I’m still smack dab in the middle of the health issues that I have been having. What’s incredibly frustrating is that they still aren’t 100% sure what’s causing everything. At my appointment with my endocrinologist they took 11 vials of blood for tests. They are looking at everything in the endocrine realm. I’m hoping for results in the next few weeks.
I took a break for a while from caring about just about anything for a while. I tried to rally there for a bit but just broke down and gave up. So, here I am, rallying again. I need this to keep me accountable to myself. Why is it that it is easier to be accountable to others than it is to ourselves? I would think that letting me down would be something I would be the most concerned about. I need to track food; I need to blog daily, even if it is just two lines. So, that’s what I will do from this day forward.

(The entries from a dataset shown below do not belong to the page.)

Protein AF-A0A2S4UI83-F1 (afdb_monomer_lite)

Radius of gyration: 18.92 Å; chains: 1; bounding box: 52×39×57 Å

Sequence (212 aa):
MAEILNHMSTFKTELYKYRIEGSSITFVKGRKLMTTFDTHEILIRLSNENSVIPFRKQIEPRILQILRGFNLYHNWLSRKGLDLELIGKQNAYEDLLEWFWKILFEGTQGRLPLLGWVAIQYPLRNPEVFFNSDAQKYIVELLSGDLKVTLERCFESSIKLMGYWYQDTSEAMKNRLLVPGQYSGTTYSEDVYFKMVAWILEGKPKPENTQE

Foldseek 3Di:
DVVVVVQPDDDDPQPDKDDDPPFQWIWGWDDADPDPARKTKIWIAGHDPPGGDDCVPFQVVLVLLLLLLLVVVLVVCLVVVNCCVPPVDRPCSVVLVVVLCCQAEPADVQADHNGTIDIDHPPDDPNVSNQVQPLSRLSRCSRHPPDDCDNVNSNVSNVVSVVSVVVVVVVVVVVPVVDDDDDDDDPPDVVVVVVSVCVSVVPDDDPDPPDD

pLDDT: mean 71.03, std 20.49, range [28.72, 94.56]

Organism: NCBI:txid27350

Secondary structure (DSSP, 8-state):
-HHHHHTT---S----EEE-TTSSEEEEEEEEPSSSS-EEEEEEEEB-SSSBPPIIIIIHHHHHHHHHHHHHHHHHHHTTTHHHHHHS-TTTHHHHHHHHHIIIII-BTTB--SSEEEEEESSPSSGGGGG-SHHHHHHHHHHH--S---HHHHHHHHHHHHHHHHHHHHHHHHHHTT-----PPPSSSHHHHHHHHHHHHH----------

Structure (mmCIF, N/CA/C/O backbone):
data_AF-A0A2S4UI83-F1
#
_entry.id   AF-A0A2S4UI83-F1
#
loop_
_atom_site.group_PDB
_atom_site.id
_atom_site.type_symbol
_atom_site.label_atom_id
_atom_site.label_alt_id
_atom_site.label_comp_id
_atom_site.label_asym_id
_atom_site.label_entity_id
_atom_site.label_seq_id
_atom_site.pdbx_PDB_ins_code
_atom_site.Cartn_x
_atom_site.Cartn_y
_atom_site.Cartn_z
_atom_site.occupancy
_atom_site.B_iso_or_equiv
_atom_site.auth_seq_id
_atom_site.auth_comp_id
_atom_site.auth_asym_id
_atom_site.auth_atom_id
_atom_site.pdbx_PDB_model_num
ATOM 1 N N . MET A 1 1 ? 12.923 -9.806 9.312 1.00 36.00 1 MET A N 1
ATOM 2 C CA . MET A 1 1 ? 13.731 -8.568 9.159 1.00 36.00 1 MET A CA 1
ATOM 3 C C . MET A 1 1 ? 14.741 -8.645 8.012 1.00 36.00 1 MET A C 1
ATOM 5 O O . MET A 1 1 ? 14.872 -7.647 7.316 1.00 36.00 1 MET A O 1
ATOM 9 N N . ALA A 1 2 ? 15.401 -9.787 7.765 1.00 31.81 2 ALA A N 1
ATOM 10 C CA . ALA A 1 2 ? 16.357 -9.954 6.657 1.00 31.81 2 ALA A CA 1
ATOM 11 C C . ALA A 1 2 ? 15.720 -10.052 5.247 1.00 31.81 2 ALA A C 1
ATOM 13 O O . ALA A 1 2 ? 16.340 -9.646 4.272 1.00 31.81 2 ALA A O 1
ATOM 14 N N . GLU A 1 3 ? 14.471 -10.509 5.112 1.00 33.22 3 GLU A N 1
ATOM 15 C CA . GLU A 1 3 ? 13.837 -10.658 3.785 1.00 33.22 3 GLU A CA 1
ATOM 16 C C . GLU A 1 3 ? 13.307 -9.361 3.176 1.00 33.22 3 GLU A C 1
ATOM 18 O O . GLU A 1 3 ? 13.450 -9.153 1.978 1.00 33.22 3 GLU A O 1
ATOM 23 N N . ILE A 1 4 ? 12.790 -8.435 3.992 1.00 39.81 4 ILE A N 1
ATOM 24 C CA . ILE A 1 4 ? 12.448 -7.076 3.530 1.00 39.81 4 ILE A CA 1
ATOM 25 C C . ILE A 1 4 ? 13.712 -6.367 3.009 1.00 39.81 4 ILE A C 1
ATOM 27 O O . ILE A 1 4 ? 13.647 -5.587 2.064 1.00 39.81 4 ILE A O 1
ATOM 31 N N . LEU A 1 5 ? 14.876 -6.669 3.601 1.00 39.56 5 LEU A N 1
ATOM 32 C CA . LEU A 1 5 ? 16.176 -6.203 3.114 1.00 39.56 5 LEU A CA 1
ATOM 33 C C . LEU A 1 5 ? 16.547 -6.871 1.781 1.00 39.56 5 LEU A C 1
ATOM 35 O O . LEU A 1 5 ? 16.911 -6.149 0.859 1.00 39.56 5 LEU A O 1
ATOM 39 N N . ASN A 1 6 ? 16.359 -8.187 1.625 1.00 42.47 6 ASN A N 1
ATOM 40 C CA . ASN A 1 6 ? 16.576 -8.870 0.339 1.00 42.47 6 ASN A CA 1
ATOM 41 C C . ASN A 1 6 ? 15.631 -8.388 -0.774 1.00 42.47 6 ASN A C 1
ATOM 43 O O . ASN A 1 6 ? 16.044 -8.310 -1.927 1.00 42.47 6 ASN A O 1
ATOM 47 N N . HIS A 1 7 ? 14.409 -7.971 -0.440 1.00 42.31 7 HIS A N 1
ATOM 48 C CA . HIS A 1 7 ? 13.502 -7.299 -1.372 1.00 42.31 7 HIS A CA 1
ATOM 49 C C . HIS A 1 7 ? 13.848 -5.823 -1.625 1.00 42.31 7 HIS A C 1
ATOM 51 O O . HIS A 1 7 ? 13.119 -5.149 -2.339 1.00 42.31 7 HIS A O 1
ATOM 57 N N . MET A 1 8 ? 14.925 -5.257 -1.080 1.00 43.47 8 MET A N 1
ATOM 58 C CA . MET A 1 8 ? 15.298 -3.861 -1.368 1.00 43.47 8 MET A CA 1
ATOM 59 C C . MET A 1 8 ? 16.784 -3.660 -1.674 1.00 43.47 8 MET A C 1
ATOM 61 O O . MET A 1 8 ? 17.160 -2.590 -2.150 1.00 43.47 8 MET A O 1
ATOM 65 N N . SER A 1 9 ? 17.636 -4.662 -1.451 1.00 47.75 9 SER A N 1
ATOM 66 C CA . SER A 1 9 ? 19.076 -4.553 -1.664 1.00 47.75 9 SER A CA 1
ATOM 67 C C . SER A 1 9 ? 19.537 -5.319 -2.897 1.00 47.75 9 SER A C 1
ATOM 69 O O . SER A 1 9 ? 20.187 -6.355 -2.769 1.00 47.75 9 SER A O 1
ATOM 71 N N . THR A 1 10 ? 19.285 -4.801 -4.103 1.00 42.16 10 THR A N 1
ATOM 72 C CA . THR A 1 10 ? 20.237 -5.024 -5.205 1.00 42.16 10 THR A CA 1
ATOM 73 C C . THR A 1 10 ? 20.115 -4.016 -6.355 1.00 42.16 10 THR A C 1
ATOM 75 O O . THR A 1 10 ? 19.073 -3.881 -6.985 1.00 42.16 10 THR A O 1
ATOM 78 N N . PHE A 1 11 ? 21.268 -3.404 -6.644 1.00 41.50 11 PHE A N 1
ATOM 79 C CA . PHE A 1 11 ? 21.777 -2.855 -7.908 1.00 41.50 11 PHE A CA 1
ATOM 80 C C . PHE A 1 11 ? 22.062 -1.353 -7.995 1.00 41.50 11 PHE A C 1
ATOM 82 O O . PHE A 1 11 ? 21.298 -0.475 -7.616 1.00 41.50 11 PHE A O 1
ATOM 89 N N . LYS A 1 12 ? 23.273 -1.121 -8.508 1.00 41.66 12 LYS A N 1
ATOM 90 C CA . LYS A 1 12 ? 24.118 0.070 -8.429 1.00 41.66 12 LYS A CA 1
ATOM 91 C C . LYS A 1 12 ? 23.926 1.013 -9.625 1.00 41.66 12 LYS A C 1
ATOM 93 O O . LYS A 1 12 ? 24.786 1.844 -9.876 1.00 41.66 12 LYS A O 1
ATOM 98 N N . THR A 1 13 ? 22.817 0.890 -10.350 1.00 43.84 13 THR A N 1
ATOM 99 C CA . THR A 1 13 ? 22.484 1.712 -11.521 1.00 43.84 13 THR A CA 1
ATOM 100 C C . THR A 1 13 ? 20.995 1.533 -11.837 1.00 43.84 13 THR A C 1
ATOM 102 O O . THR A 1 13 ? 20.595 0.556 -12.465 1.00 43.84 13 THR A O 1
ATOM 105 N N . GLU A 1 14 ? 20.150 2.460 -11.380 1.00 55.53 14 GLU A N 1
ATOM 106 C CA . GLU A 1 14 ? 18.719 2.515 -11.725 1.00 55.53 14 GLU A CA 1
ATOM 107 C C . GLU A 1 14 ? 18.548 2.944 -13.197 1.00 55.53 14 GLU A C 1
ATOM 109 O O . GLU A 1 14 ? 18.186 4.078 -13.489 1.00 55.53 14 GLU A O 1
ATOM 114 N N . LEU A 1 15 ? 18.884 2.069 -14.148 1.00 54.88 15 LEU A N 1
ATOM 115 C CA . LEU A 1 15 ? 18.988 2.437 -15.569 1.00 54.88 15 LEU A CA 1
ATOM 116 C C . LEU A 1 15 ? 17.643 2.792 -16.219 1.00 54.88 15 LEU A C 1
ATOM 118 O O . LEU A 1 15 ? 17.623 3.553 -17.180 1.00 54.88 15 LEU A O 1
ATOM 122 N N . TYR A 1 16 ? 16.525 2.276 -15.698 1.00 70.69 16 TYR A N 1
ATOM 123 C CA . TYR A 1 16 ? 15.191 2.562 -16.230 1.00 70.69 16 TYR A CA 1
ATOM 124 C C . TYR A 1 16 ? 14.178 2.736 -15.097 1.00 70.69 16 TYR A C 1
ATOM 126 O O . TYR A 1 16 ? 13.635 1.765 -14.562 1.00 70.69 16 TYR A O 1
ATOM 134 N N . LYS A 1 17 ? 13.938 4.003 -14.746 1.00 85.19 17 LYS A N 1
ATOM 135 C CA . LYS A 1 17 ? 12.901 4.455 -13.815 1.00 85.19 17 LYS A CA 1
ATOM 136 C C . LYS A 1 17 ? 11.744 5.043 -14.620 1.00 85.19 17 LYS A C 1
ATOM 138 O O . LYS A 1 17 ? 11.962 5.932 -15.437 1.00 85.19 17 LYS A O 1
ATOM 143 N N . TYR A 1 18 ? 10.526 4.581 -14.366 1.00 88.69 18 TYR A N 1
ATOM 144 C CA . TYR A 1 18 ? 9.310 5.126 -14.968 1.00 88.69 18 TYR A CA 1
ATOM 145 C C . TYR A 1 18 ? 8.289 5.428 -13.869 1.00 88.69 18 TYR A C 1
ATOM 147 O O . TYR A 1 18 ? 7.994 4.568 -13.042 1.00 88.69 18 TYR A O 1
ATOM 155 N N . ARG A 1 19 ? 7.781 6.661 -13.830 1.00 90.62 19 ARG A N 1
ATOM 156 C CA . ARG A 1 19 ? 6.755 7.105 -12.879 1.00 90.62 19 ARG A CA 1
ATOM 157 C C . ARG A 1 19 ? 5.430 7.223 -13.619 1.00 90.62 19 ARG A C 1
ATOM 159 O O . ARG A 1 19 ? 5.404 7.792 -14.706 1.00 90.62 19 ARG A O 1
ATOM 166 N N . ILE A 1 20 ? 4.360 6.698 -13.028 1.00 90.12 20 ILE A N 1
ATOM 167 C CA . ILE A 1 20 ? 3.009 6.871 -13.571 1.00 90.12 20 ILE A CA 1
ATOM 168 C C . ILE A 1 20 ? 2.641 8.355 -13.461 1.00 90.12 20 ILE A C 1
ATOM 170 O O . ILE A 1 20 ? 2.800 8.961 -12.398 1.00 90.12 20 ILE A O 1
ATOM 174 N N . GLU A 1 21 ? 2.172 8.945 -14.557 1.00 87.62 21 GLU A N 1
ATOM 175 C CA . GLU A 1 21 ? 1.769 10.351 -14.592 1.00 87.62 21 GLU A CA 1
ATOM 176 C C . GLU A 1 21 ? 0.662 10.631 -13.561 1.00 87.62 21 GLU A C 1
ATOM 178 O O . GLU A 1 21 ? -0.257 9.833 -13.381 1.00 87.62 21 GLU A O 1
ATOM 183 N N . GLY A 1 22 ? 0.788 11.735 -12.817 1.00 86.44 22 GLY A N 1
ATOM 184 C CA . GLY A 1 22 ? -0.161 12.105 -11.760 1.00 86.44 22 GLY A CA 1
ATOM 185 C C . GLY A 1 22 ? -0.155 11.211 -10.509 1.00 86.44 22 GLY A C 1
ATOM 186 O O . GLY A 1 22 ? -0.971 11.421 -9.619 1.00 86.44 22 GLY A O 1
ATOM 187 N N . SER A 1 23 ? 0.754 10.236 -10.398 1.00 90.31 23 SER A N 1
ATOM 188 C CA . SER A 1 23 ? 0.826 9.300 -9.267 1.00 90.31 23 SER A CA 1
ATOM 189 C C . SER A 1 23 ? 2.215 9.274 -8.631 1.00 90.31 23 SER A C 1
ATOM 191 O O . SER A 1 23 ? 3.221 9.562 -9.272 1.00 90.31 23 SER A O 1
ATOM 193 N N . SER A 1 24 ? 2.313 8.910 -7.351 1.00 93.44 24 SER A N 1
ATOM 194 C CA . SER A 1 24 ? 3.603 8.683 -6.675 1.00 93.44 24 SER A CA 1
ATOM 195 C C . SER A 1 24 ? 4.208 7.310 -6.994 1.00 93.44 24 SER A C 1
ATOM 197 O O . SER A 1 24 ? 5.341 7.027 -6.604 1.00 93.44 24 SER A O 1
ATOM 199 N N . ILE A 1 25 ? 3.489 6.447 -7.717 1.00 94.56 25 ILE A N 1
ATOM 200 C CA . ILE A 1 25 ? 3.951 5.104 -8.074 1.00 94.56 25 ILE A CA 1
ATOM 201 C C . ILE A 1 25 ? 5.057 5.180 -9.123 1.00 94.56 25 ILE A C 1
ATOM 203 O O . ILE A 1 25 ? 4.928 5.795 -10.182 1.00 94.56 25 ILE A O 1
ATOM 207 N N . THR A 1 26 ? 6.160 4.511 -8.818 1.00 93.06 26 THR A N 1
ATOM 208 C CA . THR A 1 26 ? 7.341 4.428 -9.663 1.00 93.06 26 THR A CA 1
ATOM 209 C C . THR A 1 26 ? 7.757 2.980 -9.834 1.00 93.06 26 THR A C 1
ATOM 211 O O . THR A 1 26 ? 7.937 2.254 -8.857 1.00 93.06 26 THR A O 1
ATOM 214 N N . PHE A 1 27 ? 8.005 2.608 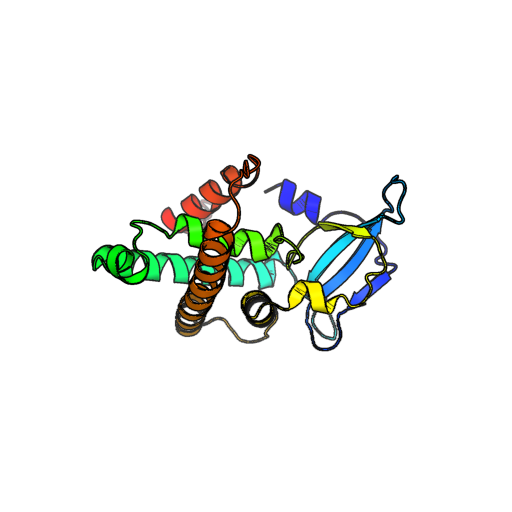-11.081 1.00 91.94 27 PHE A N 1
ATOM 215 C CA . PHE A 1 27 ? 8.629 1.360 -11.468 1.00 91.94 27 PHE A CA 1
ATOM 216 C C . PHE A 1 27 ? 10.127 1.553 -11.661 1.00 91.94 27 PHE A C 1
ATOM 218 O O . PHE A 1 27 ? 10.575 2.508 -12.303 1.00 91.94 27 PHE A O 1
ATOM 225 N N . VAL A 1 28 ? 10.906 0.616 -11.136 1.00 89.75 28 VAL A N 1
ATOM 226 C CA . VAL A 1 28 ? 12.334 0.494 -11.416 1.00 89.75 28 VAL A CA 1
ATOM 227 C C . VAL A 1 28 ? 12.568 -0.862 -12.044 1.00 89.75 28 VAL A C 1
ATOM 229 O O . VAL A 1 28 ? 12.290 -1.897 -11.437 1.00 89.75 28 VAL A O 1
ATOM 232 N N . LYS A 1 29 ? 13.071 -0.851 -13.277 1.00 87.81 29 LYS A N 1
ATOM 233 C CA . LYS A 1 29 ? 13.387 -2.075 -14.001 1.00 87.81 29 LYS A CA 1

Here I am, at times I feel very alone in this health battle, even with an incredibly supportive husband, wonderful family and friends by my side. I keep telling myself they don’t know, they can’t feel what I feel and they can’t see what is happening. Then I realized this morning, there is someone who does, and I haven’t talked with Him much if at all the last few months. And when I say talked, I mean really talked, not just that cursory thanks for all of the blessings you put into my life that I do every night. So, from here forward, I’m going to be giving more time to do a little more talking and a lot more listening. I have to trust there is a reason and a purpose for this little blip in my life, and I’m going to do that now.
So this was just a quick note, I’m here; I’m going to be here daily, even if it is just to say hello.